Sales boost confidence in dynamic pricing
San Francisco Giants officials are looking to strengthen their aggressive entry into dynamic pricing after a scorching resale market for World Series tickets set records last week.
Industry sources said more than 10,000 tickets changed hands for last Wednesday’s World Series Game 1 at AT&T Park just on StubHub, MLB’s official ticket resale marketplace. The figure represents just shy of 25 percent of the total stadium capacity.
|StubHub hit a sales milestone the day before Game 1 of the World Series at AT&T Park.
Executives at San Francisco-based StubHub declined to confirm the figures because of confidentiality provisions included in its deal with the league. The company did say that Oct. 23, the day before the start of the World Series between the Giants and Detroit Tigers, represented the single largest day of sales in the company’s 12-year history.

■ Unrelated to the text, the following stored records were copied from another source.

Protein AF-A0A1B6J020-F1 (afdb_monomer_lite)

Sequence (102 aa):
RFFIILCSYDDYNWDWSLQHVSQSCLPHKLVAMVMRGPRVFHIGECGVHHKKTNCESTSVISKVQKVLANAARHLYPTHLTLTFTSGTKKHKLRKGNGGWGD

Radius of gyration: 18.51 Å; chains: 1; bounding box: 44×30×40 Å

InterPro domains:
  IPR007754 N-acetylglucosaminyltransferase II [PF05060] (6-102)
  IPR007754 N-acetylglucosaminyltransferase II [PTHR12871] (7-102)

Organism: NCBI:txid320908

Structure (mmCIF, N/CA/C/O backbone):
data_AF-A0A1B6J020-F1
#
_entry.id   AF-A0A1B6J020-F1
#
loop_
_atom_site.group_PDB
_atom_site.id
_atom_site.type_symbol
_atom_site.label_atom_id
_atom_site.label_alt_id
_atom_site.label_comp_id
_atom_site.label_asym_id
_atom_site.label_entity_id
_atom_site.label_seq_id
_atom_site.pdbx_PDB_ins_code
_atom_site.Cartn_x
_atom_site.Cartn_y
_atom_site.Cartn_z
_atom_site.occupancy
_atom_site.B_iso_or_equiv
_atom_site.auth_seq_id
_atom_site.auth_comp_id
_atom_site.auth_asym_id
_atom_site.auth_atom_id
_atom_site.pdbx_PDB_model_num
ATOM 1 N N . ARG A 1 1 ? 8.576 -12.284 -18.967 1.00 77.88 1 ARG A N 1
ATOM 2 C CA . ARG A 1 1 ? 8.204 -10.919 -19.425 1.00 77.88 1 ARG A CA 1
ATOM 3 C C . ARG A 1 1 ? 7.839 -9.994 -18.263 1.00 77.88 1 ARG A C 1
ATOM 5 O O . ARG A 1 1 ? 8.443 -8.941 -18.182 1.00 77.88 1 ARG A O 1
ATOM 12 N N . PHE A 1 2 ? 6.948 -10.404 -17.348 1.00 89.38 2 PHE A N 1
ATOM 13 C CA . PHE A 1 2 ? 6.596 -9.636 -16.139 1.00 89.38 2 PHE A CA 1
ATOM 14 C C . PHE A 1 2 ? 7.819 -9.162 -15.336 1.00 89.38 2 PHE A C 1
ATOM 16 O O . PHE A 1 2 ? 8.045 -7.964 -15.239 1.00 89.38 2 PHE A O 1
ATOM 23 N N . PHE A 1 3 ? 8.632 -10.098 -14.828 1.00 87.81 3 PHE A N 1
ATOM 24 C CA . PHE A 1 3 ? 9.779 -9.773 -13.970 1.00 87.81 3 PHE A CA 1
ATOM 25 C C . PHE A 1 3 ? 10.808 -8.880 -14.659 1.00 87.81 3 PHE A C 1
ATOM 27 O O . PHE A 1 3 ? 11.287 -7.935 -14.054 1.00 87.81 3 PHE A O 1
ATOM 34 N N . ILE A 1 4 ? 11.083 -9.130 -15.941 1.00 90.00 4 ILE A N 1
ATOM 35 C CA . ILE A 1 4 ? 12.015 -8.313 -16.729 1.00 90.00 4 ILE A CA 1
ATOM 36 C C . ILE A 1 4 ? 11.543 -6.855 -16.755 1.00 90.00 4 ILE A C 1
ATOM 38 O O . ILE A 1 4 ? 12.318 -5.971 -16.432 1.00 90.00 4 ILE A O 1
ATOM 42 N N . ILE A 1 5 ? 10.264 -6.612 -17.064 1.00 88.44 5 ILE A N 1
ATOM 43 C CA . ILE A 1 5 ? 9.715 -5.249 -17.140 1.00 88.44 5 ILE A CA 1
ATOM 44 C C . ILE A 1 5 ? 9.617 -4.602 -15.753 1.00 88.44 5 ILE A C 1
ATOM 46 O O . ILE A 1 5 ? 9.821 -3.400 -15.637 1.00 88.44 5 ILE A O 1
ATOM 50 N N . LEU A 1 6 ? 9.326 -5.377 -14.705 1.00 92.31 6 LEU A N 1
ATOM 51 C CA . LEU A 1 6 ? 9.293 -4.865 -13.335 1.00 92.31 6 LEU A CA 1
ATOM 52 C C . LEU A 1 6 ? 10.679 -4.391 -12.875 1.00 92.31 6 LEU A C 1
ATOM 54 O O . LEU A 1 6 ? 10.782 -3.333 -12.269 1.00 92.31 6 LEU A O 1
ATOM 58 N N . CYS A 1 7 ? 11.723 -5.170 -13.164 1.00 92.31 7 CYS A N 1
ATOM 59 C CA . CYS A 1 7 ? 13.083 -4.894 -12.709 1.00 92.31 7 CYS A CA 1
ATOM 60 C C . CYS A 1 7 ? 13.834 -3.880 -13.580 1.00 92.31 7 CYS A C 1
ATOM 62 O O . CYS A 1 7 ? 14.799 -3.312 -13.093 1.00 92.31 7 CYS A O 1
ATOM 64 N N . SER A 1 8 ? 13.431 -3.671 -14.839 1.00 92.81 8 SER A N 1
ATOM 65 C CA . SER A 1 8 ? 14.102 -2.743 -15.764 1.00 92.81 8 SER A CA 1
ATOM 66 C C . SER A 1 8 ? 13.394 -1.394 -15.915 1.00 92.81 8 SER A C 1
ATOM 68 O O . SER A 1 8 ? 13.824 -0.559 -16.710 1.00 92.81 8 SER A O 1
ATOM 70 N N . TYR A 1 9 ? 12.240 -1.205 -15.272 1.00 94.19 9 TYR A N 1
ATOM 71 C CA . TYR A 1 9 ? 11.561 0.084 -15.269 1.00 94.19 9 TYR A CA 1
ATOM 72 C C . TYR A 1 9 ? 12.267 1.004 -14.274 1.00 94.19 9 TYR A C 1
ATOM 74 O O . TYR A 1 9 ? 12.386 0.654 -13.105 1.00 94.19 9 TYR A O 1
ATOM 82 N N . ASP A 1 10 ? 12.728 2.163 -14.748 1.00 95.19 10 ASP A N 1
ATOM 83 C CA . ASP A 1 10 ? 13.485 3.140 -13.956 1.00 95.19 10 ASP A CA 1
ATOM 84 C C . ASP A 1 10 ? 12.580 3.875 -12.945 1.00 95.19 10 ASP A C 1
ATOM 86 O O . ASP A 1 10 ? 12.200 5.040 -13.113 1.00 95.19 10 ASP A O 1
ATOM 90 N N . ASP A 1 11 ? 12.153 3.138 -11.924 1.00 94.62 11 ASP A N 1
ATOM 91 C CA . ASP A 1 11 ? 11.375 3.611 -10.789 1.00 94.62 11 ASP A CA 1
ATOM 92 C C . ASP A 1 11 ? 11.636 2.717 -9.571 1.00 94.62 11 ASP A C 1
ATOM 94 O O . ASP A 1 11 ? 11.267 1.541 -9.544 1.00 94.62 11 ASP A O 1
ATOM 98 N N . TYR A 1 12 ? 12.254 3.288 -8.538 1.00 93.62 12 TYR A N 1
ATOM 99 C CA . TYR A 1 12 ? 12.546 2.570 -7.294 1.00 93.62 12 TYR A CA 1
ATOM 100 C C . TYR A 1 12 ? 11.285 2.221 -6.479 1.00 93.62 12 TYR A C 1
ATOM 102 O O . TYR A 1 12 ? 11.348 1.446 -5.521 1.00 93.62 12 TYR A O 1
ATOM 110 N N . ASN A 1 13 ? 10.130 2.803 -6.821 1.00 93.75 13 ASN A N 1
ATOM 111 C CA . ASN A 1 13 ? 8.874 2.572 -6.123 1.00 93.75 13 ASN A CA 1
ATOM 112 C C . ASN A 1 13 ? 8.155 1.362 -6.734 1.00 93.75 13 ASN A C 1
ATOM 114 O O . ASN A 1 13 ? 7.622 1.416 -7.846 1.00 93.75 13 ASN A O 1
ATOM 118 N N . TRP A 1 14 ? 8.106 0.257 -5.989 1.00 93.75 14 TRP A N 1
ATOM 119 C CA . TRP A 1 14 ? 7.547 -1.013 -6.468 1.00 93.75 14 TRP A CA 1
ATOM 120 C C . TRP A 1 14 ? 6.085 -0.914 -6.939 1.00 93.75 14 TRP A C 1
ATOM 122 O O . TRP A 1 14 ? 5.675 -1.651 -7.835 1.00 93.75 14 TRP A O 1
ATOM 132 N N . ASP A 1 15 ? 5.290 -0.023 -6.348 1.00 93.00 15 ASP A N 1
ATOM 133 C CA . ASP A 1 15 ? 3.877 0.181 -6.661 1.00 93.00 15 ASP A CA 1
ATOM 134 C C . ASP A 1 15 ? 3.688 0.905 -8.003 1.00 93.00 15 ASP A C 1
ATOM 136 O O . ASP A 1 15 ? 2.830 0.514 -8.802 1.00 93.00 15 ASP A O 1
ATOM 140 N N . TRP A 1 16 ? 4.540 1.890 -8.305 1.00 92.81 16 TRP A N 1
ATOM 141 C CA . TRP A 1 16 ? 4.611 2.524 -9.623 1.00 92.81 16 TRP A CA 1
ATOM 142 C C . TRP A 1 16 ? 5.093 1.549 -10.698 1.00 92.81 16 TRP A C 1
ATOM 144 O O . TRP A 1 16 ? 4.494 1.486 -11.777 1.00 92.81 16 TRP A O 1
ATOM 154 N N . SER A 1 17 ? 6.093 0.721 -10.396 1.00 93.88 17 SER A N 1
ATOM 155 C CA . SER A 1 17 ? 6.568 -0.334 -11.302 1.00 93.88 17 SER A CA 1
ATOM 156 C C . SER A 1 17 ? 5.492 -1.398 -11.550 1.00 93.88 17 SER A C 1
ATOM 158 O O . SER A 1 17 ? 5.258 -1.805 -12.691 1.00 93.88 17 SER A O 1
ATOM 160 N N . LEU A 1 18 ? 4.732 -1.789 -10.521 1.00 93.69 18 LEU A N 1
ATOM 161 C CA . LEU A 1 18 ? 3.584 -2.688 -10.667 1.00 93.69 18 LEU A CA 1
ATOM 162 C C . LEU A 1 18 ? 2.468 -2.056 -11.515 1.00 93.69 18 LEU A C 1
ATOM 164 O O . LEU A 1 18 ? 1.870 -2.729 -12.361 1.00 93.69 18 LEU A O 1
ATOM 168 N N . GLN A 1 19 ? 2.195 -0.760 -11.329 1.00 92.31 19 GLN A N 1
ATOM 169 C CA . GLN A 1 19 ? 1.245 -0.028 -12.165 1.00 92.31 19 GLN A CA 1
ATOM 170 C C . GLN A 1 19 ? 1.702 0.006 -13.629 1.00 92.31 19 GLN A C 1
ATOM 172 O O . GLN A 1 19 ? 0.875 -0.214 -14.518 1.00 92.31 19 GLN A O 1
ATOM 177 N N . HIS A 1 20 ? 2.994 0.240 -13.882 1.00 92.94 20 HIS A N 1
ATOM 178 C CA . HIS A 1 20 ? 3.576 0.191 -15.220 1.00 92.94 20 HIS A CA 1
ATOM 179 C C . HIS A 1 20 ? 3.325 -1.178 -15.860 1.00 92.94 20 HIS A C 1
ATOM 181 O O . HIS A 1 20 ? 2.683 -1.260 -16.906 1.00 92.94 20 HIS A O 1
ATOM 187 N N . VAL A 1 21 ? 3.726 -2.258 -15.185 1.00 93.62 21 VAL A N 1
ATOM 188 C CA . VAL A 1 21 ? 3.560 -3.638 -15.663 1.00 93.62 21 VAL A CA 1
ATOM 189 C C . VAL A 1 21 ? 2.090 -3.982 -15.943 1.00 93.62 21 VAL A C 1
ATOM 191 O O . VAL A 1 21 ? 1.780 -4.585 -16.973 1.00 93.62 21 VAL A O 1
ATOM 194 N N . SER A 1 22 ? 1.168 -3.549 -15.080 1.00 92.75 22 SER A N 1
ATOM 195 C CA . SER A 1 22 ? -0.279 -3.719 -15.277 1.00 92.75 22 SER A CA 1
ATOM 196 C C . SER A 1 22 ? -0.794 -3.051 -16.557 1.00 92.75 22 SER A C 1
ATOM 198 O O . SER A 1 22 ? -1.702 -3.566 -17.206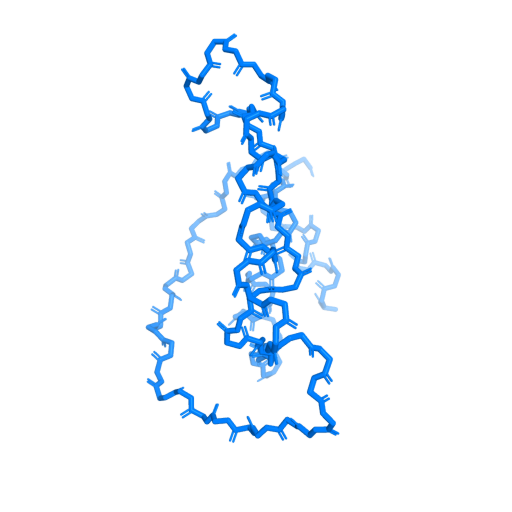 1.00 92.75 22 SER A O 1
ATOM 200 N N . GLN A 1 23 ? -0.224 -1.905 -16.938 1.00 90.19 23 GLN A N 1
ATOM 201 C CA . GLN A 1 23 ? -0.679 -1.130 -18.091 1.00 90.19 23 GLN A CA 1
ATOM 202 C C . GLN A 1 23 ? 0.061 -1.445 -19.401 1.00 90.19 23 GLN A C 1
ATOM 204 O O . GLN A 1 23 ? -0.534 -1.246 -20.460 1.00 90.19 23 GLN A O 1
ATOM 209 N N . SER A 1 24 ? 1.322 -1.890 -19.347 1.00 89.06 24 SER A N 1
ATOM 210 C CA . SER A 1 24 ? 2.202 -2.045 -20.520 1.00 89.06 24 SER A CA 1
ATOM 211 C C . SER A 1 24 ? 2.623 -3.488 -20.826 1.00 89.06 24 SER A C 1
ATOM 213 O O . SER A 1 24 ? 3.049 -3.767 -21.947 1.00 89.06 24 SER A O 1
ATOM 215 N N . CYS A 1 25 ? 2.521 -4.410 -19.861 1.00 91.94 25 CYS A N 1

The bullish World Series ticket resales, amplifying trends seen in the earlier rounds of this year’s playoffs, have given Giants executives more confidence regarding their efforts in dynamic pricing. Secondary market ticketing directly affects dynamic pricing, because the market-based pricing on the secondary market gives entities such as the Giants additional, valuable data points to feed into the algorithms used for dynamic pricing.
For the past several seasons, the club, with the aid of Texas-based analytics firm Qcue, has changed prices for single-game tickets based on supply and demand. The league expanded the program this year to the league division series and league championship series for the first time, and MLB allowed the Giants to run a limited dynamic pricing test for the World Series.
Dynamic pricing has generated incremental boosts in Giants total ticket revenue of 7 percent to 8 percent a year. The club’s season-ticket base has soared to nearly 30,000 full-season equivalents, up by nearly half in just two years, and will likely be capped for 2013, leaving a quarter of the ballpark at most subject to price changes. But the overall ticket revenue growth figure could still move into double-digit percentages next year, as the pricing model becomes more detailed and dynamic ticketing becomes more accepted.
“I’m really looking forward to all the dust settling on this,” said Russ Stanley, Giants managing vice president of ticket services. “This additional data is immensely valuable, and we’re getting better with the dynamic pricing all the time. We’re still not going too crazy with it, certainly relative to the secondary market. But where we’ve gone up $1, $2 a ticket in the past, we can now maybe think about $5, $10 or $15 for high-demand games.”
San Francisco has long been one of StubHub’s hottest-selling markets in addition to its corporate home, and the 2002 World Series between the Giants and the then-Anaheim Angels represented a turning point in the mainstream acceptance of the secondary market as an important fixture in sports ticketing. About 1 million Giants tickets trade on the resale markets during the regular season, when such activity is more common, representing about a third of the club’s total attendance.
The club’s active sellout streak is at 166 games and counting as of press time, second longest in baseball behind Boston’s active mark of 793 games.